How can this vulnerability impact me? :
This vulnerability allows any authenticated SFTP user on a server configured with the "root" option to modify file attributes outside the intended chroot boundary. Specifically, an attacker can change permissions, ownership, and timestamps of files on the real filesystem if those files exist at the same relative path.
If the SSH daemon runs with root privileges, this can lead to direct privilege escalation. An attacker could set the setuid bit on binaries, change ownership of sensitive files, or make system configuration files world-writable, potentially compromising the entire system.
However, the vulnerability does not allow reading or modifying file contents, only attribute changes.
How can this vulnerability be detected on my network or system? Can you suggest some commands?
This vulnerability involves the ssh_sftpd module storing raw user-supplied paths instead of chroot-resolved paths, allowing modification of file attributes outside the chroot directory by authenticated SFTP users.
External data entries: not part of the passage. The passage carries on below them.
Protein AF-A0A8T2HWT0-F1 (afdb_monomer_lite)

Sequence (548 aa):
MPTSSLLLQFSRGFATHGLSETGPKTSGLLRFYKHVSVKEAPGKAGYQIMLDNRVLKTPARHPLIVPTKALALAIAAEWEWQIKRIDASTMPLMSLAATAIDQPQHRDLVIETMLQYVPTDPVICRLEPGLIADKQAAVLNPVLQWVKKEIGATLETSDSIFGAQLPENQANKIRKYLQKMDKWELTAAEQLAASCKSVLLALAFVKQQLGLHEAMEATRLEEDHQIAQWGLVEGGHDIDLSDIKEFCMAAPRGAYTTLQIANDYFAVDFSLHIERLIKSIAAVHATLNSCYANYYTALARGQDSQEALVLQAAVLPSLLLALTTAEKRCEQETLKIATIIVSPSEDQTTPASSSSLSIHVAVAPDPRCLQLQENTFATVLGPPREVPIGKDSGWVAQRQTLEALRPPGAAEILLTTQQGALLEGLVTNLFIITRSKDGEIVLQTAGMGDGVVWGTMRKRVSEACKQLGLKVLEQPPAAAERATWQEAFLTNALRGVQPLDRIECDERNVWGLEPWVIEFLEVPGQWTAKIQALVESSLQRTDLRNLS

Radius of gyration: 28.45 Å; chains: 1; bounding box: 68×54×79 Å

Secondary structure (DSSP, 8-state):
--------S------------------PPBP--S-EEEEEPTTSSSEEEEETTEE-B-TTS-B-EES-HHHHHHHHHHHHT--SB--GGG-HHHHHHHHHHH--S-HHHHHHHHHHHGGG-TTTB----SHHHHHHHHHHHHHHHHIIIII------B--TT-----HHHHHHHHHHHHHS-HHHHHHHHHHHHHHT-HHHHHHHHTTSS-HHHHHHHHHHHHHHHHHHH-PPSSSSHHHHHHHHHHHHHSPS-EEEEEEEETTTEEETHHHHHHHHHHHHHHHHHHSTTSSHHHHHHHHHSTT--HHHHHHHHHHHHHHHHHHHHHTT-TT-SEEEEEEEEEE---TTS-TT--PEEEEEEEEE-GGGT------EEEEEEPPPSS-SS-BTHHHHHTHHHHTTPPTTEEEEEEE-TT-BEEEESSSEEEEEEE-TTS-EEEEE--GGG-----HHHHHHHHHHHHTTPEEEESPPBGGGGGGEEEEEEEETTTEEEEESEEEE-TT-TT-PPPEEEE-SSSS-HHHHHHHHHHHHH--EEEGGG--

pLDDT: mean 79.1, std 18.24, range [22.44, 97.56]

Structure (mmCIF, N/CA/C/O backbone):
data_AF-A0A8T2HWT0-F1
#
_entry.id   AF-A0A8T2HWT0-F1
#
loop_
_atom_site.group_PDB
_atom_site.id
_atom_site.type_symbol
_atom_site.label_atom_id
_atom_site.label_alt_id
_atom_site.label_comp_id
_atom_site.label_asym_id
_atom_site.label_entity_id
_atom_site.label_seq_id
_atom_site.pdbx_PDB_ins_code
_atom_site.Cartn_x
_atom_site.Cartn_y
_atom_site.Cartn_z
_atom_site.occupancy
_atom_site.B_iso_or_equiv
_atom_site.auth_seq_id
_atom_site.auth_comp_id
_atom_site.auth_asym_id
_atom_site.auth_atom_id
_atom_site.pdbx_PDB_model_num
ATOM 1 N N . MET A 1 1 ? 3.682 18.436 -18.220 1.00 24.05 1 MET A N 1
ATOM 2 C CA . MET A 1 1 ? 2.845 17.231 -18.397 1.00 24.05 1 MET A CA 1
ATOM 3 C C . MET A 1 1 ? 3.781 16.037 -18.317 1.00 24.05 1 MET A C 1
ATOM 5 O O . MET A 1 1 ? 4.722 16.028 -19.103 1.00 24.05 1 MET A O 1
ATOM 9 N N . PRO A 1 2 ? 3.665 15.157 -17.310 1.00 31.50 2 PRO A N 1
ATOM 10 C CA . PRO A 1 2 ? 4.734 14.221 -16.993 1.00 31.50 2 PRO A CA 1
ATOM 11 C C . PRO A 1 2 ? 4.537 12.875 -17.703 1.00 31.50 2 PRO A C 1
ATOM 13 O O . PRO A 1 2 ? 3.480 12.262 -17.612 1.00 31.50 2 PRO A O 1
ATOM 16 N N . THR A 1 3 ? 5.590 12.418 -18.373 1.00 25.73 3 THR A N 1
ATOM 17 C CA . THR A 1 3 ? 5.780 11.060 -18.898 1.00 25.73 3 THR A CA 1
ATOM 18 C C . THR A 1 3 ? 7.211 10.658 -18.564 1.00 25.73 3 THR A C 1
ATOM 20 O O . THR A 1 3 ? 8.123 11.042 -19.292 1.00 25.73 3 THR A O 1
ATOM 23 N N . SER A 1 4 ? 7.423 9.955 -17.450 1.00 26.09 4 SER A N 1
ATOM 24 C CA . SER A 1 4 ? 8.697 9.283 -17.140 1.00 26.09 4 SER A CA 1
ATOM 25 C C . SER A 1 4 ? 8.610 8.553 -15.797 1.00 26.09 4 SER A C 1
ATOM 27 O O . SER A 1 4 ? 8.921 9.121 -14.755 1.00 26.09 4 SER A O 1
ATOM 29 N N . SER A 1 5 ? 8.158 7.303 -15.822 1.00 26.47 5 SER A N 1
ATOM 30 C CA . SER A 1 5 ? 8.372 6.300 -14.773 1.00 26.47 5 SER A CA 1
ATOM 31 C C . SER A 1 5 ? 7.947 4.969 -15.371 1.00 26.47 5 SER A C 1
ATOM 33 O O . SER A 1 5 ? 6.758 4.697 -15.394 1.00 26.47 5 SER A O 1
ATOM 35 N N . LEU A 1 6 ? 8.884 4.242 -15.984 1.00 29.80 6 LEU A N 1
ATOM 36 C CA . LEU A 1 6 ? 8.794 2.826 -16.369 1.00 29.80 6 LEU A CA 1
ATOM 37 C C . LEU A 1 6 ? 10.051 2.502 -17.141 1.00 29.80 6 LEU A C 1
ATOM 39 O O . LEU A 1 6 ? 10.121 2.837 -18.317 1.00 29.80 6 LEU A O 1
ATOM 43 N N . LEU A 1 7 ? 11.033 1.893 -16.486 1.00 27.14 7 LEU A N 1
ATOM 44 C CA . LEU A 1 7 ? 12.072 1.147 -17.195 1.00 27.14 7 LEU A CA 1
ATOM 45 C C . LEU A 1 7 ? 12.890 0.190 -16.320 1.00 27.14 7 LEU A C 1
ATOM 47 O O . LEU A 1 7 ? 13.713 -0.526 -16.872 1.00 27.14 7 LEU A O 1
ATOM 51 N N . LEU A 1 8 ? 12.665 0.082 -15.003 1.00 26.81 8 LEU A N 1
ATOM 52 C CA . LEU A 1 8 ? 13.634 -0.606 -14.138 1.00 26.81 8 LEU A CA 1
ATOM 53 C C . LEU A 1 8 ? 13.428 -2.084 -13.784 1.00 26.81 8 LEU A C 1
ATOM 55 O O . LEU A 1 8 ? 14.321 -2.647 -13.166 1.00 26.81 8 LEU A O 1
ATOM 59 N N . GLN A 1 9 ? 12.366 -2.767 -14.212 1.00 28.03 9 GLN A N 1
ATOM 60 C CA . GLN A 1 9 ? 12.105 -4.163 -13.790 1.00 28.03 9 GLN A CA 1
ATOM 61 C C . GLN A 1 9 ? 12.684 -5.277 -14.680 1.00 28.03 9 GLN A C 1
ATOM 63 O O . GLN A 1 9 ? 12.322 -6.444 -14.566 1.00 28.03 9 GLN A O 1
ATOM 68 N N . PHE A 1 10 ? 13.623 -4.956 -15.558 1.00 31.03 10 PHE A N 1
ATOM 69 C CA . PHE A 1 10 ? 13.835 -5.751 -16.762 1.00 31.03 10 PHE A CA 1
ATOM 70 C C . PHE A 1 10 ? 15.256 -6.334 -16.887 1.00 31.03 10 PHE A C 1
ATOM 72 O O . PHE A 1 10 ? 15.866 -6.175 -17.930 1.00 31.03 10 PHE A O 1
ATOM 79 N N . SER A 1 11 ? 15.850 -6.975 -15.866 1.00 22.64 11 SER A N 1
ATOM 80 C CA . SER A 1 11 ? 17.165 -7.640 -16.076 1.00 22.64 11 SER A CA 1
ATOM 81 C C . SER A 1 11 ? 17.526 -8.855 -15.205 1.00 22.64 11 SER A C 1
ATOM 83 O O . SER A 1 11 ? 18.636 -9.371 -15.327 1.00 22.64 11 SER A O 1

Detection involves monitoring for unusual SSH_FXP_FSETSTAT requests that modify file attributes outside the expected chroot boundaries.
Since the vulnerability requires the SFTP subsystem to be configured with the "root" option and authenticated access, detection can focus on auditing SFTP server configurations and logs for such usage.
Suggested commands include checking the ssh_sftpd configuration for the "root" option in subsystem_spec, and monitoring SFTP server logs for SSH_FXP_FSETSTAT operations targeting paths outside the chroot.
- Check ssh_sftpd configuration for use of the "root" option in subsystem_spec.
- Audit SFTP logs for SSH_FXP_FSETSTAT commands modifying file attributes.
- Use file integrity monitoring tools to detect unexpected changes in file attributes outside chroot directories.
What immediate steps should I take to mitigate this vulnerability?
Immediate mitigation steps include avoiding the use of the "root" option in ssh_sftpd:subsystem_spec/1, which is the prerequisite for this vulnerability to be exploitable.
Instead, rely on OS-level chroot or container isolation mechanisms to confine SFTP users securely.
Running the Erlang VM as an unprivileged OS user limits the impact, as attribute modifications will be restricted by OS-level permissions.
Apply available patches that fix the vulnerability by enforcing absolute path usage internally in ssh_sftpd, as released in OTP versions 28.4.3, 27.3.4.11, and 26.2.5.20.
- Remove or disable the "root" option in ssh_sftpd:subsystem_spec/1 configuration.
- Use OS-level chroot or container isolation for SFTP confinement.
- Run the Erlang VM as an unprivileged user.
- Update Erlang OTP to patched versions that fix this vulnerability.
How does this vulnerability affect compliance with common standards and regulations (like GDPR, HIPAA)?:
This vulnerability allows an authenticated SFTP user to modify file attributes outside the configured chroot directory, potentially leading to unauthorized changes in file permissions, ownership, and timestamps.
If the SSH daemon runs as root, this can lead to privilege escalation, enabling attackers to set the setuid bit on binaries, change ownership of sensitive files, or make system configurations world-writable.
Such unauthorized modifications could undermine the integrity and security of sensitive data, which may impact compliance with standards and regulations like GDPR and HIPAA that require strict access controls and protection of data integrity.
Mitigations include avoiding the use of the "root" option in ssh_sftpd and relying on OS-level chroot or container isolation, as well as running the Erlang VM as an unprivileged OS user to limit the impact.